(Problem requirements):
Give back every record below in full and exactly, but without a single image.

##### Dataset extract

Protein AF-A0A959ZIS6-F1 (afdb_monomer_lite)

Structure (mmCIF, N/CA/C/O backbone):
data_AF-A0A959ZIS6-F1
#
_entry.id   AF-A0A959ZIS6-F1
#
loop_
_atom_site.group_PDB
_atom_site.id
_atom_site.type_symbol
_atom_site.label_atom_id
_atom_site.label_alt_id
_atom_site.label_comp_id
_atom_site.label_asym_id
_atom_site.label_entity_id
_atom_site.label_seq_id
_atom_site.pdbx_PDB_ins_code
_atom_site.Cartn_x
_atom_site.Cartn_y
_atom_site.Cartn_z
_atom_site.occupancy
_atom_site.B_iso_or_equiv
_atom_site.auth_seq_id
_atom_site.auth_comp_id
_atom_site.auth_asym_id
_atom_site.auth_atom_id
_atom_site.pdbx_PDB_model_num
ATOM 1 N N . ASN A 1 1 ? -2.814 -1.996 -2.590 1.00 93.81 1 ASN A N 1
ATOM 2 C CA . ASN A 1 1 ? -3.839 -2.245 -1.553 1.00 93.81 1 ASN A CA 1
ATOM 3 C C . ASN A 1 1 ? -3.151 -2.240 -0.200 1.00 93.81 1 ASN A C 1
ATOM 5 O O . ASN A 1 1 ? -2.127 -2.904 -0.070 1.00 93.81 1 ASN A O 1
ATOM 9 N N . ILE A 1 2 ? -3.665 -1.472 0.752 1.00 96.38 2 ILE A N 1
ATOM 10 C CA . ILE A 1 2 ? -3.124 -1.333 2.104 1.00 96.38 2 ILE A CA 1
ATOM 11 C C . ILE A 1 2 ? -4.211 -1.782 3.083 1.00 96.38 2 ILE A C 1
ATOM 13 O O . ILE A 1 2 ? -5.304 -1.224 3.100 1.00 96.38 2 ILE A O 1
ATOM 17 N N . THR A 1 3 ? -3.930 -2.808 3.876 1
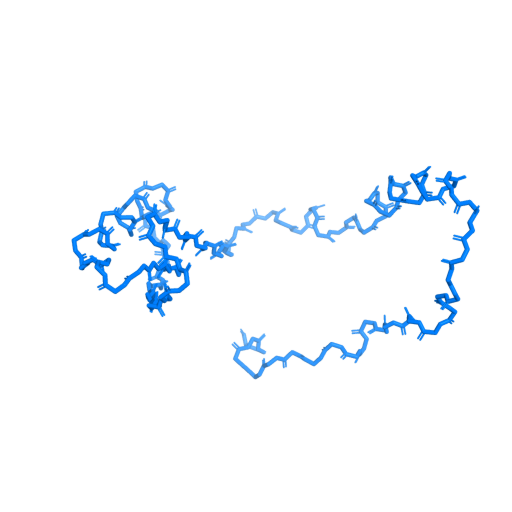.00 96.94 3 THR A N 1
ATOM 18 C CA . THR A 1 3 ? -4.881 -3.376 4.835 1.00 96.94 3 THR A CA 1
ATOM 19 C C . THR A 1 3 ? -4.340 -3.223 6.243 1.00 96.94 3 THR A C 1
ATOM 21 O O . THR A 1 3 ? -3.179 -3.549 6.479 1.00 96.94 3 THR A O 1
ATOM 24 N N . GLY A 1 4 ? -5.162 -2.745 7.167 1.00 96.19 4 GLY A N 1
ATOM 25 C CA . GLY A 1 4 ? -4.764 -2.555 8.558 1.00 96.19 4 GLY A CA 1
ATOM 26 C C . GLY A 1 4 ? -5.962 -2.427 9.493 1.00 96.19 4 GLY A C 1
ATOM 27 O O . GLY A 1 4 ? -7.103 -2.542 9.032 1.00 96.19 4 GLY A O 1
ATOM 28 N N . PRO A 1 5 ? -5.699 -2.205 10.788 1.00 95.62 5 PRO A N 1
ATOM 29 C CA . PRO A 1 5 ? -6.729 -2.051 11.808 1.00 95.62 5 PRO A CA 1
ATOM 30 C C . PRO A 1 5 ? -7.547 -0.764 11.601 1.00 95.62 5 PRO A C 1
ATOM 32 O O . PRO A 1 5 ? -7.251 0.049 10.723 1.00 95.62 5 PRO A O 1
ATOM 35 N N . GLU A 1 6 ? -8.586 -0.564 12.410 1.00 94.00 6 GLU A N 1
ATOM 36 C CA . GLU A 1 6 ? -9.460 0.620 12.332 1.00 94.00 6 GLU A CA 1
ATOM 37 C C . GLU A 1 6 ? -8.705 1.925 12.634 1.00 94.00 6 GLU A C 1
ATOM 39 O O . GLU A 1 6 ? -9.050 2.994 12.132 1.00 94.00 6 GLU A O 1
ATOM 44 N N . GLU A 1 7 ? -7.619 1.815 13.389 1.00 93.12 7 GLU A N 1
ATOM 45 C CA . GLU A 1 7 ? -6.699 2.887 13.743 1.00 93.12 7 GLU A CA 1
ATOM 46 C C . GLU A 1 7 ? -5.764 3.292 12.592 1.00 93.12 7 GLU A C 1
ATOM 48 O O . GLU A 1 7 ? -5.066 4.300 12.714 1.00 93.12 7 GLU A O 1
ATOM 53 N N . LEU A 1 8 ? -5.733 2.549 11.475 1.00 92.81 8 LEU A N 1
ATOM 54 C CA . LEU A 1 8 ? -4.904 2.899 10.324 1.00 92.81 8 LEU A CA 1
ATOM 55 C C . LEU A 1 8 ? -5.443 4.166 9.641 1.00 92.81 8 LEU A C 1
ATOM 57 O O . LEU A 1 8 ? -6.414 4.136 8.880 1.00 92.81 8 LEU A O 1
ATOM 61 N N . GLY A 1 9 ? -4.778 5.287 9.901 1.00 91.88 9 GLY A N 1
ATOM 62 C CA . GLY A 1 9 ? -5.162 6.596 9.404 1.00 91.88 9 GLY A CA 1
ATOM 63 C C . GLY A 1 9 ? -4.787 6.854 7.945 1.00 91.88 9 GLY A C 1
ATOM 64 O O . GLY A 1 9 ? -4.022 6.142 7.290 1.00 91.88 9 GLY A O 1
ATOM 65 N N . LEU A 1 10 ? -5.332 7.955 7.418 1.00 92.38 10 LEU A N 1
ATOM 66 C CA . LEU A 1 10 ? -5.026 8.422 6.064 1.00 92.38 10 LEU A CA 1
ATOM 67 C C . LEU A 1 10 ? -3.552 8.827 5.916 1.00 92.38 10 LEU A C 1
ATOM 69 O O . LEU A 1 10 ? -3.009 8.743 4.817 1.00 92.38 10 LEU A O 1
ATOM 73 N N . PHE A 1 11 ? -2.917 9.278 7.002 1.00 93.75 11 PHE A N 1
ATOM 74 C CA . PHE A 1 11 ? -1.518 9.689 6.985 1.00 93.75 11 PHE A CA 1
ATOM 75 C C . PHE A 1 11 ? -0.601 8.499 6.693 1.00 93.75 11 PHE A C 1
ATOM 77 O O . PHE A 1 11 ? 0.195 8.563 5.759 1.00 93.75 11 PHE A O 1
ATOM 84 N N . GLU A 1 12 ? -0.785 7.396 7.413 1.00 91.88 12 GLU A N 1
ATOM 85 C CA . GLU A 1 12 ? -0.015 6.164 7.252 1.00 91.88 12 GLU A CA 1
ATOM 86 C C . GLU A 1 12 ? -0.257 5.538 5.872 1.00 91.88 12 GLU A C 1
ATOM 88 O O . GLU A 1 12 ? 0.680 5.118 5.189 1.00 91.88 12 GLU A O 1
ATOM 93 N N . VAL A 1 13 ? -1.515 5.529 5.413 1.00 93.56 13 VAL A N 1
ATOM 94 C CA . VAL A 1 13 ? -1.865 5.069 4.058 1.00 93.56 13 VAL A CA 1
ATOM 95 C C . VAL A 1 13 ? -1.155 5.916 3.001 1.00 93.56 13 VAL A C 1
ATOM 97 O O . VAL A 1 13 ? -0.625 5.370 2.032 1.00 93.56 13 VAL A O 1
ATOM 100 N N . ASN A 1 14 ? -1.126 7.238 3.178 1.00 93.88 14 ASN A N 1
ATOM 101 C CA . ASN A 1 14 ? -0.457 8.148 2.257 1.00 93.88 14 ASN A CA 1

##########

(Solution):
Protein AF-A0A959ZIS6-F1 (afdb_monomer_lite)

Structure (mmCIF, N/CA/C/O backbone):
data_AF-A0A959ZIS6-F1
#
_entry.id   AF-A0A959ZIS6-F1
#
loop_
_atom_site.group_PDB
_atom_site.id
_atom_site.type_symbol
_atom_site.label_atom_id
_atom_site.label_alt_id
_atom_site.label_comp_id
_atom_site.label_asym_id
_atom_site.label_entity_id
_atom_site.label_seq_id
_atom_site.pdbx_PDB_ins_code
_atom_site.Cartn_x
_atom_site.Cartn_y
_atom_site.Cartn_z
_atom_site.occupancy
_atom_site.B_iso_or_equiv
_atom_site.auth_seq_id
_atom_site.auth_comp_id
_atom_site.auth_asym_id
_atom_site.auth_atom_id
_atom_site.pdbx_PDB_model_num
ATOM 1 N N . ASN A 1 1 ? -2.814 -1.996 -2.590 1.00 93.81 1 ASN A N 1
ATOM 2 C CA . ASN A 1 1 ? -3.839 -2.245 -1.553 1.00 93.81 1 ASN A CA 1
ATOM 3 C C . ASN A 1 1 ? -3.151 -2.240 -0.200 1.00 93.81 1 ASN A C 1
ATOM 5 O O . ASN A 1 1 ? -2.127 -2.904 -0.070 1.00 93.81 1 ASN A O 1
ATOM 9 N N . ILE A 1 2 ? -3.665 -1.472 0.752 1.00 96.38 2 ILE A N 1
ATOM 10 C CA . ILE A 1 2 ? -3.124 -1.333 2.104 1.00 96.38 2 ILE A CA 1
ATOM 11 C C . ILE A 1 2 ? -4.211 -1.782 3.083 1.00 96.38 2 ILE A C 1
ATOM 13 O O . ILE A 1 2 ? -5.304 -1.224 3.100 1.00 96.38 2 ILE A O 1
ATOM 17 N N . THR A 1 3 ? -3.930 -2.808 3.876 1
.00 96.94 3 THR A N 1
ATOM 18 C CA . THR A 1 3 ? -4.881 -3.376 4.835 1.00 96.94 3 THR A CA 1
ATOM 19 C C . THR A 1 3 ? -4.340 -3.223 6.243 1.00 96.94 3 THR A C 1
ATOM 21 O O . THR A 1 3 ? -3.179 -3.549 6.479 1.00 96.94 3 THR A O 1
ATOM 24 N N . GLY A 1 4 ? -5.162 -2.745 7.167 1.00 96.19 4 GLY A N 1
ATOM 25 C CA . GLY A 1 4 ? -4.764 -2.555 8.558 1.00 96.19 4 GLY A CA 1
ATOM 26 C C . GLY A 1 4 ? -5.962 -2.427 9.493 1.00 96.19 4 GLY A C 1
ATOM 27 O O . GLY A 1 4 ? -7.103 -2.542 9.032 1.00 96.19 4 GLY A O 1
ATOM 28 N N . PRO A 1 5 ? -5.699 -2.205 10.788 1.00 95.62 5 PRO A N 1
ATOM 29 C CA . PRO A 1 5 ? -6.729 -2.051 11.808 1.00 95.62 5 PRO A CA 1
ATOM 30 C C . PRO A 1 5 ? -7.547 -0.764 11.601 1.00 95.62 5 PRO A C 1
ATOM 32 O O . PRO A 1 5 ? -7.251 0.049 10.723 1.00 95.62 5 PRO A O 1
ATOM 35 N N . GLU A 1 6 ? -8.586 -0.564 12.410 1.00 94.00 6 GLU A N 1
ATOM 36 C CA . GLU A 1 6 ? -9.460 0.620 12.332 1.00 94.00 6 GLU A CA 1
ATOM 37 C C . GLU A 1 6 ? -8.705 1.925 12.634 1.00 94.00 6 GLU A C 1
ATOM 39 O O . GLU A 1 6 ? -9.050 2.994 12.132 1.00 94.00 6 GLU A O 1
ATOM 44 N N . GLU A 1 7 ? -7.619 1.815 13.389 1.00 93.12 7 GLU A N 1
ATOM 45 C CA . GLU A 1 7 ? -6.699 2.887 13.743 1.00 93.12 7 GLU A CA 1
ATOM 46 C C . GLU A 1 7 ? -5.764 3.292 12.592 1.00 93.12 7 GLU A C 1
ATOM 48 O O . GLU A 1 7 ? -5.066 4.300 12.714 1.00 93.12 7 GLU A O 1
ATOM 53 N N . LEU A 1 8 ? -5.733 2.549 11.475 1.00 92.81 8 LEU A N 1
ATOM 54 C CA . LEU A 1 8 ? -4.904 2.899 10.324 1.00 92.81 8 LEU A CA 1
ATOM 55 C C . LEU A 1 8 ? -5.443 4.166 9.641 1.00 92.81 8 LEU A C 1
ATOM 57 O O . LEU A 1 8 ? -6.414 4.136 8.880 1.00 92.81 8 LEU A O 1
ATOM 61 N N . GLY A 1 9 ? -4.778 5.287 9.901 1.00 91.88 9 GLY A N 1
ATOM 62 C CA . GLY A 1 9 ? -5.162 6.596 9.404 1.00 91.88 9 GLY A CA 1
ATOM 63 C C . GLY A 1 9 ? -4.787 6.854 7.945 1.00 91.88 9 GLY A C 1
ATOM 64 O O . GLY A 1 9 ? -4.022 6.142 7.290 1.00 91.88 9 GLY A O 1
ATOM 65 N N . LEU A 1 10 ? -5.332 7.955 7.418 1.00 92.38 10 LEU A N 1
ATOM 66 C CA . LEU A 1 10 ? -5.026 8.422 6.064 1.00 92.38 10 LEU A CA 1
ATOM 67 C C . LEU A 1 10 ? -3.552 8.827 5.916 1.00 92.38 10 LEU A C 1
ATOM 69 O O . LEU A 1 10 ? -3.009 8.743 4.817 1.00 92.38 10 LEU A O 1
ATOM 73 N N . PHE A 1 11 ? -2.917 9.278 7.002 1.00 93.75 11 PHE A N 1
ATOM 74 C CA . PHE A 1 11 ? -1.518 9.689 6.985 1.00 93.75 11 PHE A CA 1
ATOM 75 C C . PHE A 1 11 ? -0.601 8.499 6.693 1.00 93.75 11 PHE A C 1
ATOM 77 O O . PHE A 1 11 ? 0.195 8.563 5.759 1.00 93.75 11 PHE A O 1
ATOM 84 N N . GLU A 1 12 ? -0.785 7.396 7.413 1.00 91.88 12 GLU A N 1
ATOM 85 C CA . GLU A 1 12 ? -0.015 6.164 7.252 1.00 91.88 12 GLU A CA 1
ATOM 86 C C . GLU A 1 12 ? -0.257 5.538 5.872 1.00 91.88 12 GLU A C 1
ATOM 88 O O . GLU A 1 12 ? 0.680 5.118 5.189 1.00 91.88 12 GLU A O 1
ATOM 93 N N . VAL A 1 13 ? -1.515 5.529 5.413 1.00 93.56 13 VAL A N 1
ATOM 94 C CA . VAL A 1 13 ? -1.865 5.069 4.058 1.00 93.56 13 VAL A CA 1
ATOM 95 C C . VAL A 1 13 ? -1.155 5.916 3.001 1.00 93.56 13 VAL A C 1
ATOM 97 O O . VAL A 1 13 ? -0.625 5.370 2.032 1.00 93.56 13 VAL A O 1
ATOM 100 N N . ASN A 1 14 ? -1.126 7.238 3.178 1.00 93.88 14 ASN A N 1
ATOM 101 C CA . ASN A 1 14 ? -0.457 8.148 2.257 1.00 93.88 14 ASN A CA 1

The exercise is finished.